La rivière Ishikari serpente au milieu de la plaine du même nom, dans les basses terres de l’ouest de Hokkaidô. Non loin de la rivière, se trouve Miyajima-numa, un petit marais d’une surface d’environ trois hectares. Nous sommes au début du mois d’octobre et les arbres qui entourent le marais commencent à revêtir leur parure d’automne. Une escadre d’oies rieuses apparaît soudain. La silhouette des oiseaux semble frôler la cime des arbres.

Plusieurs douzaines d’oies se déplacent en formation. Elles volent en file, puis forment une ligne qui s’étend sur le côté avant de dessiner un V. Comme une vague qui approche le rivage, les oies descendent sur le marais. Soudain, la formation se disperse en plein vol et, semblables à des feuilles tombant des arbres, les oies viennent se poser à la surface de l’eau. Elles échangent des cris aux sonorités aigues.

Baignées dans la lumière du soir, des oies rieuses de retour dans leur habitat à Miyajima-numa. (Photo : Nakamura Takashi)
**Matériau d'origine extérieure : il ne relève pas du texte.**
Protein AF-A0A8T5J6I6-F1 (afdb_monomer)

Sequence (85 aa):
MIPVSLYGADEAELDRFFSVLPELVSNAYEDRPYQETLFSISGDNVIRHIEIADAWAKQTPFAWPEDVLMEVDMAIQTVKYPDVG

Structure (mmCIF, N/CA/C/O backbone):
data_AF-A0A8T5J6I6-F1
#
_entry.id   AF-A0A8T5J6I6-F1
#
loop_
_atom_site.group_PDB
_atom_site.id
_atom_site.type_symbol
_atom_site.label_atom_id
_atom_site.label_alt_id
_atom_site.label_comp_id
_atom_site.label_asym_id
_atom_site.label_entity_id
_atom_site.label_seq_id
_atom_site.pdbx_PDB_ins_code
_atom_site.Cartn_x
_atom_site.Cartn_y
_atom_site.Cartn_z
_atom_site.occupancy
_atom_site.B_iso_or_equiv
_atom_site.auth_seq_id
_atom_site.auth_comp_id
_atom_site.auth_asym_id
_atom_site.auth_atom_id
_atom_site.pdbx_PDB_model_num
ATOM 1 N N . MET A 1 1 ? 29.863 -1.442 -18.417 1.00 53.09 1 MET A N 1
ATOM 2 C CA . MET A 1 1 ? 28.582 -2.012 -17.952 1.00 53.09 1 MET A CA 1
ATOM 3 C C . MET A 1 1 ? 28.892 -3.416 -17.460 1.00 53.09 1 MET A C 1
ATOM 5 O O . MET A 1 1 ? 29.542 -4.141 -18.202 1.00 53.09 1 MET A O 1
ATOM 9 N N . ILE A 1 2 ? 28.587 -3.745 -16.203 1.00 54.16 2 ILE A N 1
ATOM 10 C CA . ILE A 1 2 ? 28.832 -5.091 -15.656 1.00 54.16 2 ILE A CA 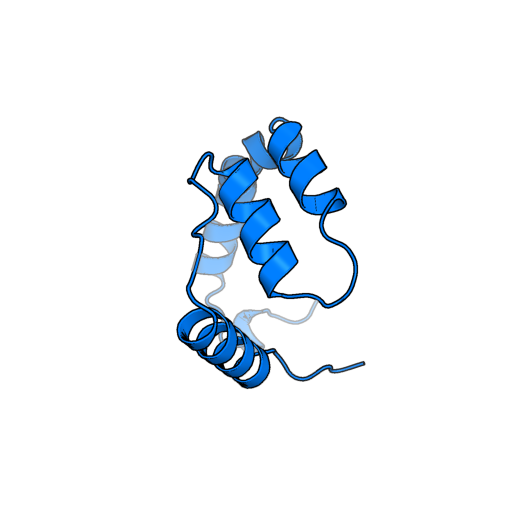1
ATOM 11 C C . ILE A 1 2 ? 27.688 -6.006 -16.131 1.00 54.16 2 ILE A C 1
ATOM 13 O O . ILE A 1 2 ? 26.542 -5.561 -16.068 1.00 54.16 2 ILE A O 1
ATOM 17 N N . PRO A 1 3 ? 27.960 -7.232 -16.618 1.00 64.44 3 PRO A N 1
ATOM 18 C CA . PRO A 1 3 ? 26.917 -8.155 -17.067 1.00 64.44 3 PRO A CA 1
ATOM 19 C C . PRO A 1 3 ? 25.940 -8.504 -15.940 1.00 64.44 3 PRO A C 1
ATOM 21 O O . PRO A 1 3 ? 26.362 -8.926 -14.863 1.00 64.44 3 PRO A O 1
ATOM 24 N N . VAL A 1 4 ? 24.637 -8.357 -16.194 1.00 60.72 4 VAL A N 1
ATOM 25 C CA . VAL A 1 4 ? 23.572 -8.598 -15.199 1.00 60.72 4 VAL A CA 1
ATOM 26 C C . VAL A 1 4 ? 23.506 -10.075 -14.779 1.00 60.72 4 VAL A C 1
ATOM 28 O O . VAL A 1 4 ? 23.134 -10.396 -13.652 1.00 60.72 4 VAL A O 1
ATOM 31 N N . SER A 1 5 ? 23.998 -10.968 -15.637 1.00 61.06 5 SER A N 1
ATOM 32 C CA . SER A 1 5 ? 24.164 -12.399 -15.370 1.00 61.06 5 SER A CA 1
ATOM 33 C C . SER A 1 5 ? 25.042 -12.712 -14.151 1.00 61.06 5 SER A C 1
ATOM 35 O O . SER A 1 5 ? 24.857 -13.747 -13.514 1.00 61.06 5 SER A O 1
ATOM 37 N N . LEU A 1 6 ? 25.949 -11.807 -13.756 1.00 63.28 6 LEU A N 1
ATOM 38 C CA . LEU A 1 6 ? 26.757 -11.955 -12.537 1.00 63.28 6 LEU A CA 1
ATOM 39 C C . LEU A 1 6 ? 25.945 -11.787 -11.242 1.00 63.28 6 LEU A C 1
ATOM 41 O O . LEU A 1 6 ? 26.424 -12.174 -10.179 1.00 63.28 6 LEU A O 1
ATOM 45 N N . TYR A 1 7 ? 24.725 -11.254 -11.326 1.00 69.38 7 TYR A N 1
ATOM 46 C CA . TYR A 1 7 ? 23.797 -11.098 -10.201 1.00 69.38 7 TYR A CA 1
ATOM 47 C C . TYR A 1 7 ? 22.726 -12.199 -10.153 1.00 69.38 7 TYR A C 1
ATOM 49 O O . TYR A 1 7 ? 21.794 -12.113 -9.359 1.00 69.38 7 TYR A O 1
ATOM 57 N N . GLY A 1 8 ? 22.849 -13.239 -10.988 1.00 70.94 8 GLY A N 1
ATOM 58 C CA . GLY A 1 8 ? 21.911 -14.365 -11.022 1.00 70.94 8 GLY A CA 1
ATOM 59 C C . GLY A 1 8 ? 20.588 -14.075 -11.735 1.00 70.94 8 GLY A C 1
ATOM 60 O O . GLY A 1 8 ? 19.661 -14.869 -11.613 1.00 70.94 8 GLY A O 1
ATOM 61 N N . ALA A 1 9 ? 20.491 -12.965 -12.472 1.00 69.25 9 ALA A N 1
ATOM 62 C CA . ALA A 1 9 ? 19.318 -12.650 -13.279 1.00 69.25 9 ALA A CA 1
ATOM 63 C C . ALA A 1 9 ? 19.467 -13.203 -14.706 1.00 69.25 9 ALA A C 1
ATOM 65 O O . ALA A 1 9 ? 20.529 -13.066 -15.323 1.00 69.25 9 ALA A O 1
ATOM 66 N N . ASP A 1 10 ? 18.401 -13.816 -15.224 1.00 80.94 10 ASP A N 1
ATOM 67 C CA . ASP A 1 10 ? 18.327 -14.284 -16.608 1.00 80.94 10 ASP A CA 1
ATOM 68 C C . ASP A 1 10 ? 18.175 -13.080 -17.549 1.00 80.94 10 ASP A C 1
ATOM 70 O O . ASP A 1 10 ? 17.217 -12.313 -17.461 1.00 80.94 10 ASP A O 1
ATOM 74 N N . GLU A 1 11 ? 19.145 -12.907 -18.446 1.00 79.00 11 GLU A N 1
ATOM 75 C CA . GLU A 1 11 ? 19.218 -11.780 -19.378 1.00 79.00 11 GLU A CA 1
ATOM 76 C C . GLU A 1 11 ? 18.013 -11.732 -20.331 1.00 79.00 11 GLU A C 1
ATOM 78 O O . GLU A 1 11 ? 17.506 -10.653 -20.631 1.00 79.00 11 GLU A O 1
ATOM 83 N N . ALA A 1 12 ? 17.484 -12.889 -20.739 1.00 82.62 12 ALA A N 1
ATOM 84 C CA . ALA A 1 12 ? 16.319 -12.969 -21.613 1.00 82.62 12 ALA A CA 1
ATOM 85 C C . ALA A 1 12 ? 15.007 -12.670 -20.872 1.00 82.62 12 ALA A C 1
ATOM 87 O O . ALA A 1 12 ? 14.072 -12.136 -21.477 1.00 82.62 12 ALA A O 1
ATOM 88 N N . GLU A 1 13 ? 14.910 -13.006 -19.583 1.00 79.38 13 GLU A N 1
ATOM 89 C CA . GLU A 1 13 ? 13.779 -12.579 -18.748 1.00 79.38 13 GLU A CA 1
ATOM 90 C C . GLU A 1 13 ? 13.835 -11.082 -18.457 1.00 79.38 13 GLU A C 1
ATOM 92 O O . GLU A 1 13 ? 12.801 -10.413 -18.506 1.00 79.38 13 GLU A O 1
ATOM 97 N N . LEU A 1 14 ? 15.034 -10.545 -18.224 1.00 79.81 14 LEU A N 1
ATOM 98 C CA . LEU A 1 14 ? 15.255 -9.120 -18.001 1.00 79.81 14 LEU A CA 1
ATOM 99 C C . LEU A 1 14 ? 14.856 -8.297 -19.230 1.00 79.81 14 LEU A C 1
ATOM 101 O O . LEU A 1 14 ? 14.102 -7.334 -19.105 1.00 79.81 14 LEU A O 1
ATOM 105 N N . ASP A 1 15 ? 15.310 -8.701 -20.418 1.00 81.75 15 ASP A N 1
ATOM 106 C CA . ASP A 1 15 ? 14.968 -8.028 -21.674 1.00 81.75 15 ASP A CA 1
ATOM 107 C C . ASP A 1 15 ? 13.463 -8.085 -21.945 1.00 81.75 15 ASP A C 1
ATOM 109 O O . ASP A 1 15 ? 12.859 -7.081 -22.333 1.00 81.75 15 ASP A O 1
ATOM 113 N N . ARG A 1 16 ? 12.817 -9.229 -21.674 1.00 84.62 16 ARG A N 1
ATOM 114 C CA . ARG A 1 16 ? 11.352 -9.316 -21.753 1.00 84.62 16 ARG A CA 1
ATOM 115 C C . ARG A 1 16 ? 10.687 -8.368 -20.773 1.00 84.62 16 ARG A C 1
ATOM 117 O O . ARG A 1 16 ? 9.807 -7.621 -21.193 1.00 84.62 16 ARG A O 1
ATOM 124 N N . PHE A 1 17 ? 11.107 -8.369 -19.512 1.00 80.00 17 PHE A N 1
ATOM 125 C CA . PHE A 1 17 ? 10.572 -7.485 -18.483 1.00 80.00 17 PHE A CA 1
ATOM 126 C C . PHE A 1 17 ? 10.694 -6.013 -18.890 1.00 80.00 17 PHE A C 1
ATOM 128 O O . PHE A 1 17 ? 9.697 -5.296 -18.878 1.00 80.00 17 PHE A O 1
ATOM 13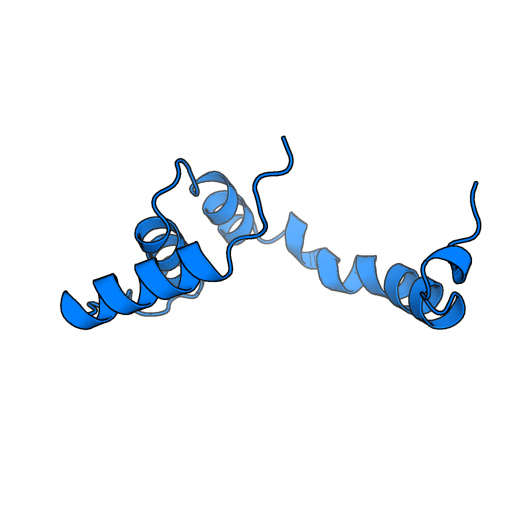5 N N . PHE A 1 18 ? 11.867 -5.572 -19.347 1.00 81.25 18 PHE A N 1
ATOM 136 C CA . PHE A 1 18 ? 12.077 -4.196 -19.802 1.00 81.25 18 PHE A CA 1
ATOM 137 C C . PHE A 1 18 ? 11.312 -3.853 -21.084 1.00 81.25 18 PHE A C 1
ATOM 139 O O . PHE A 1 18 ? 10.940 -2.695 -21.262 1.00 81.25 18 PHE A O 1
ATOM 146 N N . SER A 1 19 ? 11.028 -4.830 -21.951 1.00 85.44 19 SER A N 1
ATOM 147 C CA . SER A 1 19 ? 10.195 -4.616 -23.142 1.00 85.44 19 SER A CA 1
ATOM 148 C C . SER A 1 19 ? 8.718 -4.373 -22.813 1.00 85.44 19 SER A C 1
ATOM 150 O O . SER A 1 19 ? 8.073 -3.581 -23.495 1.00 85.44 19 SER A O 1
ATOM 152 N N . VAL A 1 20 ? 8.196 -5.003 -21.752 1.00 85.31 20 VAL A N 1
ATOM 153 C CA . VAL A 1 20 ? 6.789 -4.864 -21.321 1.00 85.31 20 VAL A CA 1
ATOM 154 C C . VAL A 1 20 ? 6.595 -3.807 -20.233 1.00 85.31 20 VAL A C 1
ATOM 156 O O . VAL A 1 20 ? 5.479 -3.337 -20.019 1.00 85.31 20 VAL A O 1
ATOM 159 N N . LEU A 1 21 ? 7.676 -3.396 -19.562 1.00 77.44 21 LEU A N 1
ATOM 160 C CA . LEU A 1 21 ? 7.665 -2.375 -18.515 1.00 77.44 21 LEU A CA 1
ATOM 161 C C . LEU A 1 21 ? 6.928 -1.092 -18.939 1.00 77.44 21 LEU A C 1
ATOM 163 O O . LEU A 1 21 ? 6.109 -0.631 -18.148 1.00 77.44 21 LEU A O 1
ATOM 167 N N . PRO A 1 22 ? 7.133 -0.525 -20.150 1.00 78.00 22 PRO A N 1
ATOM 168 C CA . PRO A 1 22 ? 6.460 0.705 -20.561 1.00 78.00 22 PRO A CA 1
ATOM 169 C C . PRO A 1 22 ? 4.936 0.580 -20.610 1.00 78.00 22 PRO A C 1
ATOM 171 O O . PRO A 1 22 ? 4.256 1.549 -20.301 1.00 78.00 22 PRO A O 1
ATOM 174 N N . GLU A 1 23 ? 4.402 -0.591 -20.966 1.00 80.69 23 GLU A N 1
ATOM 175 C CA . GLU A 1 23 ? 2.957 -0.861 -20.970 1.00 80.69 23 GLU A CA 1
ATOM 176 C C . GLU A 1 23 ? 2.424 -1.107 -19.554 1.00 80.69 23 GLU A C 1
ATOM 178 O O . GLU A 1 23 ? 1.323 -0.679 -19.222 1.00 80.69 23 GLU A O 1
ATOM 183 N N . LEU A 1 24 ? 3.219 -1.740 -18.685 1.00 71.19 24 LEU A N 1
ATOM 184 C CA . LEU A 1 24 ? 2.869 -1.928 -17.272 1.00 71.19 24 LEU A CA 1
ATOM 185 C C . LEU A 1 24 ? 2.798 -0.605 -16.499 1.00 71.19 24 LEU A C 1
ATOM 187 O O . LEU A 1 24 ? 2.068 -0.514 -15.515 1.00 71.19 24 LEU A O 1
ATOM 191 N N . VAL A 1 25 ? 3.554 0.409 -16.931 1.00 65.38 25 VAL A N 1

Leur arrivée est le terme d’un voyage épique de 3 000 kilomètres à partir de leur point de départ, en Sibérie. Peu après, d’autres troupeaux d’oies reviennent des champs de riz des alentours, où elles picoraient des grains de riz tombés. Le marais tout entier grouille d’oies, dont la clameur est presque assourdissante. Il me revient à l’esprit un haïku de Kobayashi Issa (1763-1827). Poète prolifique, Issa aimait tant les oies qu’il leur a consacré 448 haïku. Celui auquel je pense a été composé dans la ville de Sotogahama, sur le rivage de la baie de Mutsu, dans ce qui est aujourd’hui la préfecture d’Aomori :

Kyô kara wa
Nihon no kari zo
Raku ni neyo

Dès aujourd’hui, les oies,
Vous voici japonaises.
Reposez-vous bien.

Miyajima-numa a été inscrit en 2002 sur la liste des zones humides d’importance internationale de la convention de Ramsar. Outre les oies rieuses, l’étang reçoit la visite d’un grand nombre d’espèces différentes d’oiseaux aquatiques migrateurs, dont le cygne chanteur, la grande aigrette blanche, la grande grèbe huppée et le canard souchet. L’inscription de Miyajima-numa sur la liste de la convention de Ramsar est due au fait qu’il constitue pour les oies rieuses l’étape la plus septentrionale et la plus spacieuse du Japon, ainsi que l’une des principales aires de transit – les sites où les oiseaux se reposent et rassemblent leur force au cours de leurs longues migrations – du monde entier. À Miyajima-numa, les oiseaux reconstituent leurs réserves nutritives avant de s’envoler pour les régions japonaises de Tôhoku ou de Hokuriku. Certains d’entre eux vont même plus loin, pour terminer leur voyage dans des sites dispersés sur le continent asiatique.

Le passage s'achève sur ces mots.